Published
April 30, 2026

Most Data Teams Are Built Wrong

By
Ovo Gharoro
Co-founder & CEO

Most organisations believe they have a data capability.

In reality, they have a collection of job titles with overlapping responsibilities, unclear ownership, and no consistent path from data to decision. This is the root cause of slow, expensive, and underwhelming data projects. The issue is not talent. It is design.

The Core Mistake: Confusing Job Titles with Work

Terms like “Data Analyst”, “Data Scientist”, “BI”, and “Data Governance” are treated as clearly defined roles.

They are not.

They are capabilities that exist at different stages of a data workflow.

When organisations design teams around these titles instead of the underlying work, three things happen:

  • Critical responsibilities are missed
  • Other responsibilities are duplicated
  • Accountability becomes unclear

The result is friction at every stage of delivery.

The 6 Jobs That Exist in Every Data Workflow

Regardless of industry or scale, every data initiative requires six distinct jobs to be done.

1. Data Creation

Job: Capture data at the source.

This responsibility typically sits in business operations, front office teams, and core systems.

This is where data quality is either created or destroyed.

Common failure: Speed is prioritised over accuracy.

Impact: Poor data quality propagates downstream, increasing cost and complexity.

2. Data Governance

Job: Define and enforce what “good data” means.

This includes standards, definitions, ownership, and controls.

Common failure: Governance exists as documentation, not enforcement.

Impact: Teams agree on definitions in theory, but diverge during delivery.

3. Data Engineering

Job: Move, transform, and structure data.

Pipelines, integration, and data models sit here.

Common failure: Optimisation for architecture over usability.

Impact: Data is technically correct but difficult to use or trust.

4. Data Analysis

Job: Turn inconsistent data into decision-ready information.

This is the core of value creation in most data projects.

Common failure: Analysts are pulled into reporting, engineering, or administrative work.

Impact: The actual business problem remains unsolved.

5. Business Intelligence (BI)

Job: Distribute and scale access to information.

Dashboards, reporting layers, and self-service tools sit here.

Common failure: Focus on output (charts) instead of outcomes (decisions).

Impact: Increased reporting volume without improved decision-making.

6. Data Science

Job: Predict, optimise, or automate decisions.

This layer builds on the foundations created by the previous stages.

Common failure: Used prematurely as a shortcut.

Impact: Advanced models built on unstable data foundations.

The Missing Layer: Decision Ownership

None of the above creates value unless decisions are made.

Job: Act on insights.

This responsibility sits with the business, not the data team.

Common failure: Decision-making is delegated back to data teams.

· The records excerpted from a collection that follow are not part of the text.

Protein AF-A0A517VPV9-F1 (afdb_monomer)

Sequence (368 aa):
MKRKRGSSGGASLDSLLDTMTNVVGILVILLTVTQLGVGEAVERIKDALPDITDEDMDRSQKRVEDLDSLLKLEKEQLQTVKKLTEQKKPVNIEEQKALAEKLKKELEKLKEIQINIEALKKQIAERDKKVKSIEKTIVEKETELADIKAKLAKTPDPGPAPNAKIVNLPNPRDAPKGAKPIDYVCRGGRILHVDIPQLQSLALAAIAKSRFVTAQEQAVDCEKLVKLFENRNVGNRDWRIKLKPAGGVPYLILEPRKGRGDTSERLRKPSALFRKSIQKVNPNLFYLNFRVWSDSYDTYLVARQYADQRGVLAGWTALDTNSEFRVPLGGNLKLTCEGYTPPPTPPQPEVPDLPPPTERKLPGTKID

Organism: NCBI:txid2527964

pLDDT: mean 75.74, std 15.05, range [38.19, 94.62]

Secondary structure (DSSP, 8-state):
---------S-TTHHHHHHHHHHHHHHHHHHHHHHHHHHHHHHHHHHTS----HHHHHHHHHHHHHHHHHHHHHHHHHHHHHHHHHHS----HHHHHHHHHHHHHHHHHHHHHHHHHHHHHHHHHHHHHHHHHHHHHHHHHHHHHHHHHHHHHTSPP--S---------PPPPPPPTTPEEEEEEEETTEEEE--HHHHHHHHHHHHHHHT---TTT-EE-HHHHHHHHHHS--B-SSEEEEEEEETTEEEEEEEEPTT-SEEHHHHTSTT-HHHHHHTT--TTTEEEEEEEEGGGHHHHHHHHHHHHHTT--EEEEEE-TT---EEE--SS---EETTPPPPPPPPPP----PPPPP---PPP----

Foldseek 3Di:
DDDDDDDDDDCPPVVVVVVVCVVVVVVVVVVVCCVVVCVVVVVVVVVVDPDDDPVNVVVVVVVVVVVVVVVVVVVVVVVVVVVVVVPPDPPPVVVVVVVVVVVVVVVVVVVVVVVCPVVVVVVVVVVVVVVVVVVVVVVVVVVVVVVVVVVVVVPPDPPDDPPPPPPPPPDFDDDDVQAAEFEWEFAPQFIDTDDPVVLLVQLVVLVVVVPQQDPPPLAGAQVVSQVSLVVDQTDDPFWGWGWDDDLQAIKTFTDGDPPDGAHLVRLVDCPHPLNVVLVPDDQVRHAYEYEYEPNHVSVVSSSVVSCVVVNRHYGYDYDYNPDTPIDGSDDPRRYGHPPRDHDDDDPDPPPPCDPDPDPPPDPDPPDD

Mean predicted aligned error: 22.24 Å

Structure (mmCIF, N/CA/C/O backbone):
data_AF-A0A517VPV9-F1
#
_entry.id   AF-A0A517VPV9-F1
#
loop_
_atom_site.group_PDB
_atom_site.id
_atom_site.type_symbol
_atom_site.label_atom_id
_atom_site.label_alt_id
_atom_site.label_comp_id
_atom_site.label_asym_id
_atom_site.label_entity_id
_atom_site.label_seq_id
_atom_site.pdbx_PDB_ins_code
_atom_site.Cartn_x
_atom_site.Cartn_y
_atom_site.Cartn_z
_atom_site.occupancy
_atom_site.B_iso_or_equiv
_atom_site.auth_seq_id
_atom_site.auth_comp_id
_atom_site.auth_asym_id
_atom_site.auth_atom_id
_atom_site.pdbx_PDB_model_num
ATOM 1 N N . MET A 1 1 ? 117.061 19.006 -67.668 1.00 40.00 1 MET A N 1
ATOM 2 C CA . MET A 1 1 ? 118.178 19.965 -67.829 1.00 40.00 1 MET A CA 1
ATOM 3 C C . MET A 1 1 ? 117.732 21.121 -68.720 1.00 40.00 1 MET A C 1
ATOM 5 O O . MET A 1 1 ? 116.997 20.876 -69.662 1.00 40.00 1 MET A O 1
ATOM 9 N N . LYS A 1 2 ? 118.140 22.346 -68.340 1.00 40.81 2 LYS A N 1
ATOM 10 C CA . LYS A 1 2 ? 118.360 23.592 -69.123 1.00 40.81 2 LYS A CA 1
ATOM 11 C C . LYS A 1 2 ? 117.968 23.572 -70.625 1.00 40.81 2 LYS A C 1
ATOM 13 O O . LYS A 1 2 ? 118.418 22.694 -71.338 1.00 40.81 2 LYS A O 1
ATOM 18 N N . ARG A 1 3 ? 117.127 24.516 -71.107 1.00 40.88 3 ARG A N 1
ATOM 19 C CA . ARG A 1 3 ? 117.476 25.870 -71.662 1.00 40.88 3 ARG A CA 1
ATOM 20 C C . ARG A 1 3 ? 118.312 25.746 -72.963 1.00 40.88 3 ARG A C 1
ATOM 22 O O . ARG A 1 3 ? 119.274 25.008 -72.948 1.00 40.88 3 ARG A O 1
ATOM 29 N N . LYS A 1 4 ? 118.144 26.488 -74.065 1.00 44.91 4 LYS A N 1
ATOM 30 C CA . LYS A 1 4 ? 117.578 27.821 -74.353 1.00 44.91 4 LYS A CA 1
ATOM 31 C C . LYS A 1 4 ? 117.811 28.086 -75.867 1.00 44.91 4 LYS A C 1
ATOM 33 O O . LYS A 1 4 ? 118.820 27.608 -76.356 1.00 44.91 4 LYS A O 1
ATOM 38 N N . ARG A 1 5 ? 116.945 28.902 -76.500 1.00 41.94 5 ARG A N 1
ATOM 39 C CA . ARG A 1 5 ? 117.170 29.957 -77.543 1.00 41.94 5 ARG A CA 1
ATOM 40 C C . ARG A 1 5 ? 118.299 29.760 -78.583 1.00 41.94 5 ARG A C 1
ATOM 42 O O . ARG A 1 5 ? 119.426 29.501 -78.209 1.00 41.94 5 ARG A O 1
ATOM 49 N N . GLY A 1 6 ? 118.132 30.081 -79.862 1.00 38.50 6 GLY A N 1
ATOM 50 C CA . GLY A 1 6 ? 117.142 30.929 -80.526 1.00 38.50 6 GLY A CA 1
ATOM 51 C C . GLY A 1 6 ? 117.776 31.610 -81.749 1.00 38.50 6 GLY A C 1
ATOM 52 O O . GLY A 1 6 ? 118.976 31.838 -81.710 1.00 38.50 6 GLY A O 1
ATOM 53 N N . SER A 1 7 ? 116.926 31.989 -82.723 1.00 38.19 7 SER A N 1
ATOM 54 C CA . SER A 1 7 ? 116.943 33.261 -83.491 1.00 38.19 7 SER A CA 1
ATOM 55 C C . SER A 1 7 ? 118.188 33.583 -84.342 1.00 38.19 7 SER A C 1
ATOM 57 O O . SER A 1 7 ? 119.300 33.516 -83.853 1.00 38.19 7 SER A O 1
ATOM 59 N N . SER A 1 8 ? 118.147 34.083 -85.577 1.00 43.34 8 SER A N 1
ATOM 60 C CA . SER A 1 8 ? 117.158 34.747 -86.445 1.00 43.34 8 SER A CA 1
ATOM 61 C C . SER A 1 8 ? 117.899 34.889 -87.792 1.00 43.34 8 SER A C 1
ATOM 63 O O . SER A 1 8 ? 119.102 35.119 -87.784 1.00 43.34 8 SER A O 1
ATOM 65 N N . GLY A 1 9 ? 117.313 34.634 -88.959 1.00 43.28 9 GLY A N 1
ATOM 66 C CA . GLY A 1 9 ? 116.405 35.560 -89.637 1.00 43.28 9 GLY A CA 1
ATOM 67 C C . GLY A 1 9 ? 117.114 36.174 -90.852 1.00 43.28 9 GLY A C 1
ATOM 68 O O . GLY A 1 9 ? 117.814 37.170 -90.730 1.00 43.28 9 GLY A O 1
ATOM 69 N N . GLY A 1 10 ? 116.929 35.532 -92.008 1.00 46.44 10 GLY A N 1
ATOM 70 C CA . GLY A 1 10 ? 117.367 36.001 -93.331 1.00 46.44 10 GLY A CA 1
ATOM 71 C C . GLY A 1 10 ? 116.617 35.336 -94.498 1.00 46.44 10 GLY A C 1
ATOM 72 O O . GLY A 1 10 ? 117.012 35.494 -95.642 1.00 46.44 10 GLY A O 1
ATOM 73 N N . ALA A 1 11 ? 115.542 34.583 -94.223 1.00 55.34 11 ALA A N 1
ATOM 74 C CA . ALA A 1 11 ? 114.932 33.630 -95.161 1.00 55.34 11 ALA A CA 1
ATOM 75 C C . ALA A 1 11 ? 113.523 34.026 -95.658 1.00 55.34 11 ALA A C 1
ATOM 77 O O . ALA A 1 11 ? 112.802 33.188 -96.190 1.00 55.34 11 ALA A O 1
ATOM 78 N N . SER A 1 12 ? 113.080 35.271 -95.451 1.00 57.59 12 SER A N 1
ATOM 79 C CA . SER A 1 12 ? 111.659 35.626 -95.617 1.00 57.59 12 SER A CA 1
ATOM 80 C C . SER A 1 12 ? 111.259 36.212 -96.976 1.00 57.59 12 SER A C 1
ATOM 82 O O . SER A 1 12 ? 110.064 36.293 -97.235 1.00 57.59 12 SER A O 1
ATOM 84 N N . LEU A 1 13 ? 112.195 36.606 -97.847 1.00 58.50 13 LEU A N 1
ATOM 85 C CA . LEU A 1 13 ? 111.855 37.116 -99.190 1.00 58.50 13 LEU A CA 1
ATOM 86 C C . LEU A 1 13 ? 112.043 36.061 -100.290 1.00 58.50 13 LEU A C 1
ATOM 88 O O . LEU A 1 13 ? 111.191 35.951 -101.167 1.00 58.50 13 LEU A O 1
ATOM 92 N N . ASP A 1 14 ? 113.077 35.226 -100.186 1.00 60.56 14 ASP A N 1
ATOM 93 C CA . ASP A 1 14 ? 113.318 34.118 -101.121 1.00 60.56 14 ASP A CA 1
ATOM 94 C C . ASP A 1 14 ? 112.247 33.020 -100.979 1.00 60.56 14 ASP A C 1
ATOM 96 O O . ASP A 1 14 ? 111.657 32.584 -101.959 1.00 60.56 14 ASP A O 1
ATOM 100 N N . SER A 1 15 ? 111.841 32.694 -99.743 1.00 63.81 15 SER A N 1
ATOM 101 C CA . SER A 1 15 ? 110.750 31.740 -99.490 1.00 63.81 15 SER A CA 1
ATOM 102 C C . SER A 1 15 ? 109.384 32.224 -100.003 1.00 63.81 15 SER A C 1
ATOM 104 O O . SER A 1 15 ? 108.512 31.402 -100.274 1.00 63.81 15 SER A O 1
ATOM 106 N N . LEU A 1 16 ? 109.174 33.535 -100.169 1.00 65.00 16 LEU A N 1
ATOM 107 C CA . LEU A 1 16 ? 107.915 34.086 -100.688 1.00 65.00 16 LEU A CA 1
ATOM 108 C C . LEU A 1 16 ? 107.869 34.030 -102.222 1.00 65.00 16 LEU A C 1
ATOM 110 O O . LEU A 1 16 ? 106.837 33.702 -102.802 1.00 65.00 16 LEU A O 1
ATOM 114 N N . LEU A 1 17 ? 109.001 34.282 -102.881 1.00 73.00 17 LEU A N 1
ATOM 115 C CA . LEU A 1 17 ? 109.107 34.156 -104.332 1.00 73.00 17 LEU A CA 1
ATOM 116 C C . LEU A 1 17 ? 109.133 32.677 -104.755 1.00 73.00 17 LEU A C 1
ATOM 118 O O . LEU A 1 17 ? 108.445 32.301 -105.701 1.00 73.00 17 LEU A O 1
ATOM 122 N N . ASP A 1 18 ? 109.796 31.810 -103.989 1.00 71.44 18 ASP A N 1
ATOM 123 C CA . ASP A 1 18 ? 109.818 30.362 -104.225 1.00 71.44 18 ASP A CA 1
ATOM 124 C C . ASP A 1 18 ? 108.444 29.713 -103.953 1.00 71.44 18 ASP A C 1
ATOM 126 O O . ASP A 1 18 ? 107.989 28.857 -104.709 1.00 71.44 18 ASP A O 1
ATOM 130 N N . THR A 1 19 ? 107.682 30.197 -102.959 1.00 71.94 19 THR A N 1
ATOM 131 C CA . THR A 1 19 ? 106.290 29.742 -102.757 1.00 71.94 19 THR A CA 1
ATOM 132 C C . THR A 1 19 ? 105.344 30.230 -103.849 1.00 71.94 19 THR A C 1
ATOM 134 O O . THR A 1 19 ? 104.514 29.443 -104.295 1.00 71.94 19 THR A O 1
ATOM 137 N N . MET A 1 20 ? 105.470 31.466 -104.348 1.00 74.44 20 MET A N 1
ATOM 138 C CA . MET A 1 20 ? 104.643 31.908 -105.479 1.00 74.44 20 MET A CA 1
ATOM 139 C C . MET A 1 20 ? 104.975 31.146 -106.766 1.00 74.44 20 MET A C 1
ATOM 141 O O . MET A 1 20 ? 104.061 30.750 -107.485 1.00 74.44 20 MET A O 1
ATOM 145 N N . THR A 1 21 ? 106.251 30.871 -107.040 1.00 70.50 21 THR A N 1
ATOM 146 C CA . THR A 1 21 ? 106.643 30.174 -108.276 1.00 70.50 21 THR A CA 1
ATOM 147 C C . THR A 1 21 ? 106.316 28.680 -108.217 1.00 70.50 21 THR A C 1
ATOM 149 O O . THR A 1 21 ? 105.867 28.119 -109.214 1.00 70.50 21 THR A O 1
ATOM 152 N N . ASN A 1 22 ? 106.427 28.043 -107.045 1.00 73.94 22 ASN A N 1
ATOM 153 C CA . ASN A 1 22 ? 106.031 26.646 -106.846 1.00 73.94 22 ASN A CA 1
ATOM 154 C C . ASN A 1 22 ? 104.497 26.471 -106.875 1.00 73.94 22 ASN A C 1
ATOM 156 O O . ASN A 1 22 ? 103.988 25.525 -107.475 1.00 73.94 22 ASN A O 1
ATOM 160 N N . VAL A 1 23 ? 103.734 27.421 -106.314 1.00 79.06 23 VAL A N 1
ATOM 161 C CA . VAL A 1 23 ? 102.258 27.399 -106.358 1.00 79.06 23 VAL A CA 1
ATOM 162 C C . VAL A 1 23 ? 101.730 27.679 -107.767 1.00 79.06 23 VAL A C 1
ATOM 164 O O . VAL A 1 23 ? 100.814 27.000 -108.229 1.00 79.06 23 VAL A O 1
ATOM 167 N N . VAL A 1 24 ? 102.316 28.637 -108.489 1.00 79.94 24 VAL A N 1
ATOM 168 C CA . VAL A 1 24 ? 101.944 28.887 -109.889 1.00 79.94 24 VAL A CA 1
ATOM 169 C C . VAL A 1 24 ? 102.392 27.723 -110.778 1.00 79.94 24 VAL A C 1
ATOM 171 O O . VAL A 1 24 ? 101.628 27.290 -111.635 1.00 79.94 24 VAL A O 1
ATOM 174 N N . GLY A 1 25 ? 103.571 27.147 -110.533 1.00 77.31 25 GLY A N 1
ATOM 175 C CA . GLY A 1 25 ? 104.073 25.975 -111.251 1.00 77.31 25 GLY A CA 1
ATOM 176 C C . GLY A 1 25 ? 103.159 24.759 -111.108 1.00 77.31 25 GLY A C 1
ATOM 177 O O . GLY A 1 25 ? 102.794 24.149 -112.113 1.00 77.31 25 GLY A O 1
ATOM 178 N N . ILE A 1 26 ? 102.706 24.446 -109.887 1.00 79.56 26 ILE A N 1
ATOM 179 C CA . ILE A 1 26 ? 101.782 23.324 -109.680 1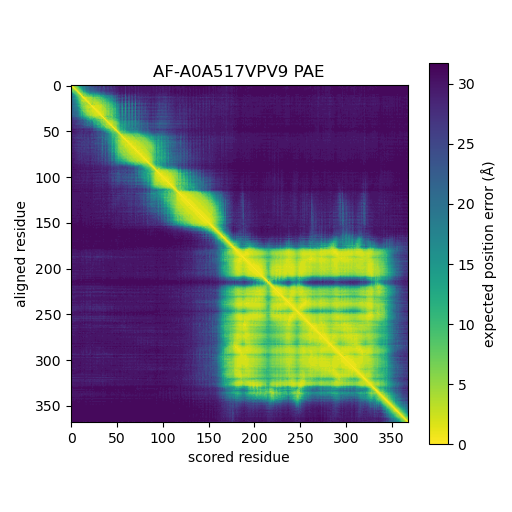.00 79.56 26 ILE A CA 1
ATOM 180 C C . ILE A 1 26 ? 100.392 23.601 -110.257 1.00 79.56 26 ILE A C 1
ATOM 182 O O . ILE A 1 26 ? 99.758 22.680 -110.763 1.00 79.56 26 ILE A O 1
ATOM 186 N N . LEU A 1 27 ? 99.939 24.859 -110.261 1.00 77.19 27 LEU A N 1
ATOM 187 C CA . LEU A 1 27 ? 98.692 25.254 -110.920 1.00 77.19 27 LEU A CA 1
ATOM 188 C C . LEU A 1 27 ? 98.769 25.098 -112.440 1.00 77.19 27 LEU A C 1
ATOM 190 O O . LEU A 1 27 ? 97.826 24.581 -113.030 1.00 77.19 27 LEU A O 1
ATOM 194 N N . VAL A 1 28 ? 99.879 25.491 -113.071 1.00 77.56 28 VAL A N 1
ATOM 195 C CA . VAL A 1 28 ? 100.078 25.326 -114.520 1.00 77.56 28 VAL A CA 1
ATOM 196 C C . VAL A 1 28 ? 100.158 23.844 -114.889 1.00 77.56 28 VAL A C 1
ATOM 198 O O . VAL A 1 28 ? 99.532 23.437 -115.863 1.00 77.56 28 VAL A O 1
ATOM 201 N N . ILE A 1 29 ? 100.843 23.020 -114.089 1.00 74.62 29 ILE A N 1
ATOM 202 C CA . ILE A 1 29 ? 100.905 21.565 -114.302 1.00 74.62 29 ILE A CA 1
ATOM 203 C C . ILE A 1 29 ? 99.531 20.910 -114.083 1.00 74.62 29 ILE A C 1
ATOM 205 O O . ILE A 1 29 ? 99.129 20.052 -114.861 1.00 74.62 29 ILE A O 1
ATOM 209 N N . LEU A 1 30 ? 98.763 21.326 -113.071 1.00 74.69 30 LEU A N 1
ATOM 210 C CA . LEU A 1 30 ? 97.394 20.835 -112.867 1.00 74.69 30 LEU A CA 1
ATOM 211 C C . LEU A 1 30 ? 96.463 21.252 -114.010 1.00 74.69 30 LEU A C 1
ATOM 213 O O . LEU A 1 30 ? 95.627 20.457 -114.435 1.00 74.69 30 LEU A O 1
ATOM 217 N N . LEU A 1 31 ? 96.612 22.466 -114.542 1.00 71.31 31 LEU A N 1
ATOM 218 C CA . LEU A 1 31 ? 95.843 22.932 -115.696 1.00 71.31 31 LEU A CA 1
ATOM 219 C C . LEU A 1 31 ? 96.191 22.156 -116.967 1.00 71.31 31 LEU A C 1
ATOM 221 O O . LEU A 1 31 ? 95.282 21.761 -117.689 1.00 71.31 31 LEU A O 1
ATOM 225 N N . THR A 1 32 ? 97.466 21.866 -117.228 1.00 72.75 32 THR A N 1
ATOM 226 C CA . THR A 1 32 ? 97.845 21.062 -118.400 1.00 72.75 32 THR A CA 1
ATOM 227 C C . THR A 1 32 ? 97.427 19.602 -118.245 1.00 72.75 32 THR A C 1
ATOM 229 O O . THR A 1 32 ? 96.916 19.028 -119.201 1.00 72.75 32 THR A O 1
ATOM 232 N N . VAL A 1 33 ? 97.539 19.010 -117.051 1.00 70.19 33 VAL A N 1
ATOM 233 C CA . VAL A 1 33 ? 97.084 17.632 -116.780 1.00 70.19 33 VAL A CA 1
ATOM 234 C C . VAL A 1 33 ? 95.559 17.512 -116.843 1.00 70.19 33 VAL A C 1
ATOM 236 O O . VAL A 1 33 ? 95.050 16.515 -117.345 1.00 70.19 33 VAL A O 1
ATOM 239 N N . THR A 1 34 ? 94.808 18.523 -116.401 1.00 66.81 34 THR A N 1
ATOM 240 C CA . THR A 1 34 ? 93.341 18.525 -116.542 1.00 66.81 34 THR A CA 1
ATOM 241 C C . THR A 1 34 ? 92.908 18.789 -117.981 1.00 66.81 34 THR A C 1
ATOM 243 O O . THR A 1 34 ? 91.985 18.137 -118.451 1.00 66.81 34 THR A O 1
ATOM 246 N N . GLN A 1 35 ? 93.594 19.655 -118.730 1.00 62.25 35 GLN A N 1
ATOM 247 C CA . GLN A 1 35 ? 93.282 19.876 -120.147 1.00 62.25 35 GLN A CA 1
ATOM 248 C C . GLN A 1 35 ? 93.642 18.664 -121.023 1.00 62.25 35 GLN A C 1
ATOM 250 O O . GLN A 1 35 ? 92.851 18.288 -121.886 1.00 62.25 35 GLN A O 1
ATOM 255 N N . LEU A 1 36 ? 94.775 18.002 -120.764 1.00 63.50 36 LEU A N 1
ATOM 256 C CA . LEU A 1 36 ? 95.171 16.770 -121.461 1.00 63.50 36 LEU A CA 1
ATOM 257 C C . LEU A 1 36 ? 94.307 15.571 -121.036 1.00 63.50 36 LEU A C 1
ATOM 259 O O . LEU A 1 36 ? 93.930 14.758 -121.874 1.00 63.50 36 LEU A O 1
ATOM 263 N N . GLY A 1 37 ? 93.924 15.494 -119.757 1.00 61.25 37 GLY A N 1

Impact: Endless analysis cycles with no measurable impact.

Why Most Data Teams Fail

Most organisations attempt to compress multiple (or all) of these responsibilities into a single role:

👉 “Data Analyst”

This leads to:

  • Burnout
  • Poor governance adoption
  • Overproduction of dashboards
  • Underperformance of data science initiatives

The system is misconfigured from the start.

The Implication

Improving tools, hiring more people, or adding AI will not fix this.

If the underlying role design is wrong, improvements in capability will only accelerate inefficiency.

What High-Performing Teams Do Differently

They do one of two things well:

  1. Separate responsibilities clearly across the workflow
  2. Deliberately automate specific layers while maintaining ownership clarity

They do not rely on ambiguous, overloaded job titles.

Final Thought

If you are hiring for a “Data Analyst”, you are making a design decision whether you realise it or not.

The critical question is: Which of these jobs are you actually asking them to do?

If the answer is “most of them”, the problem is not the individual. The problem is the system they are being asked to operate within. If you want to design a data team that actually delivers outcomes, start by redesigning the roles around the work — not the titles.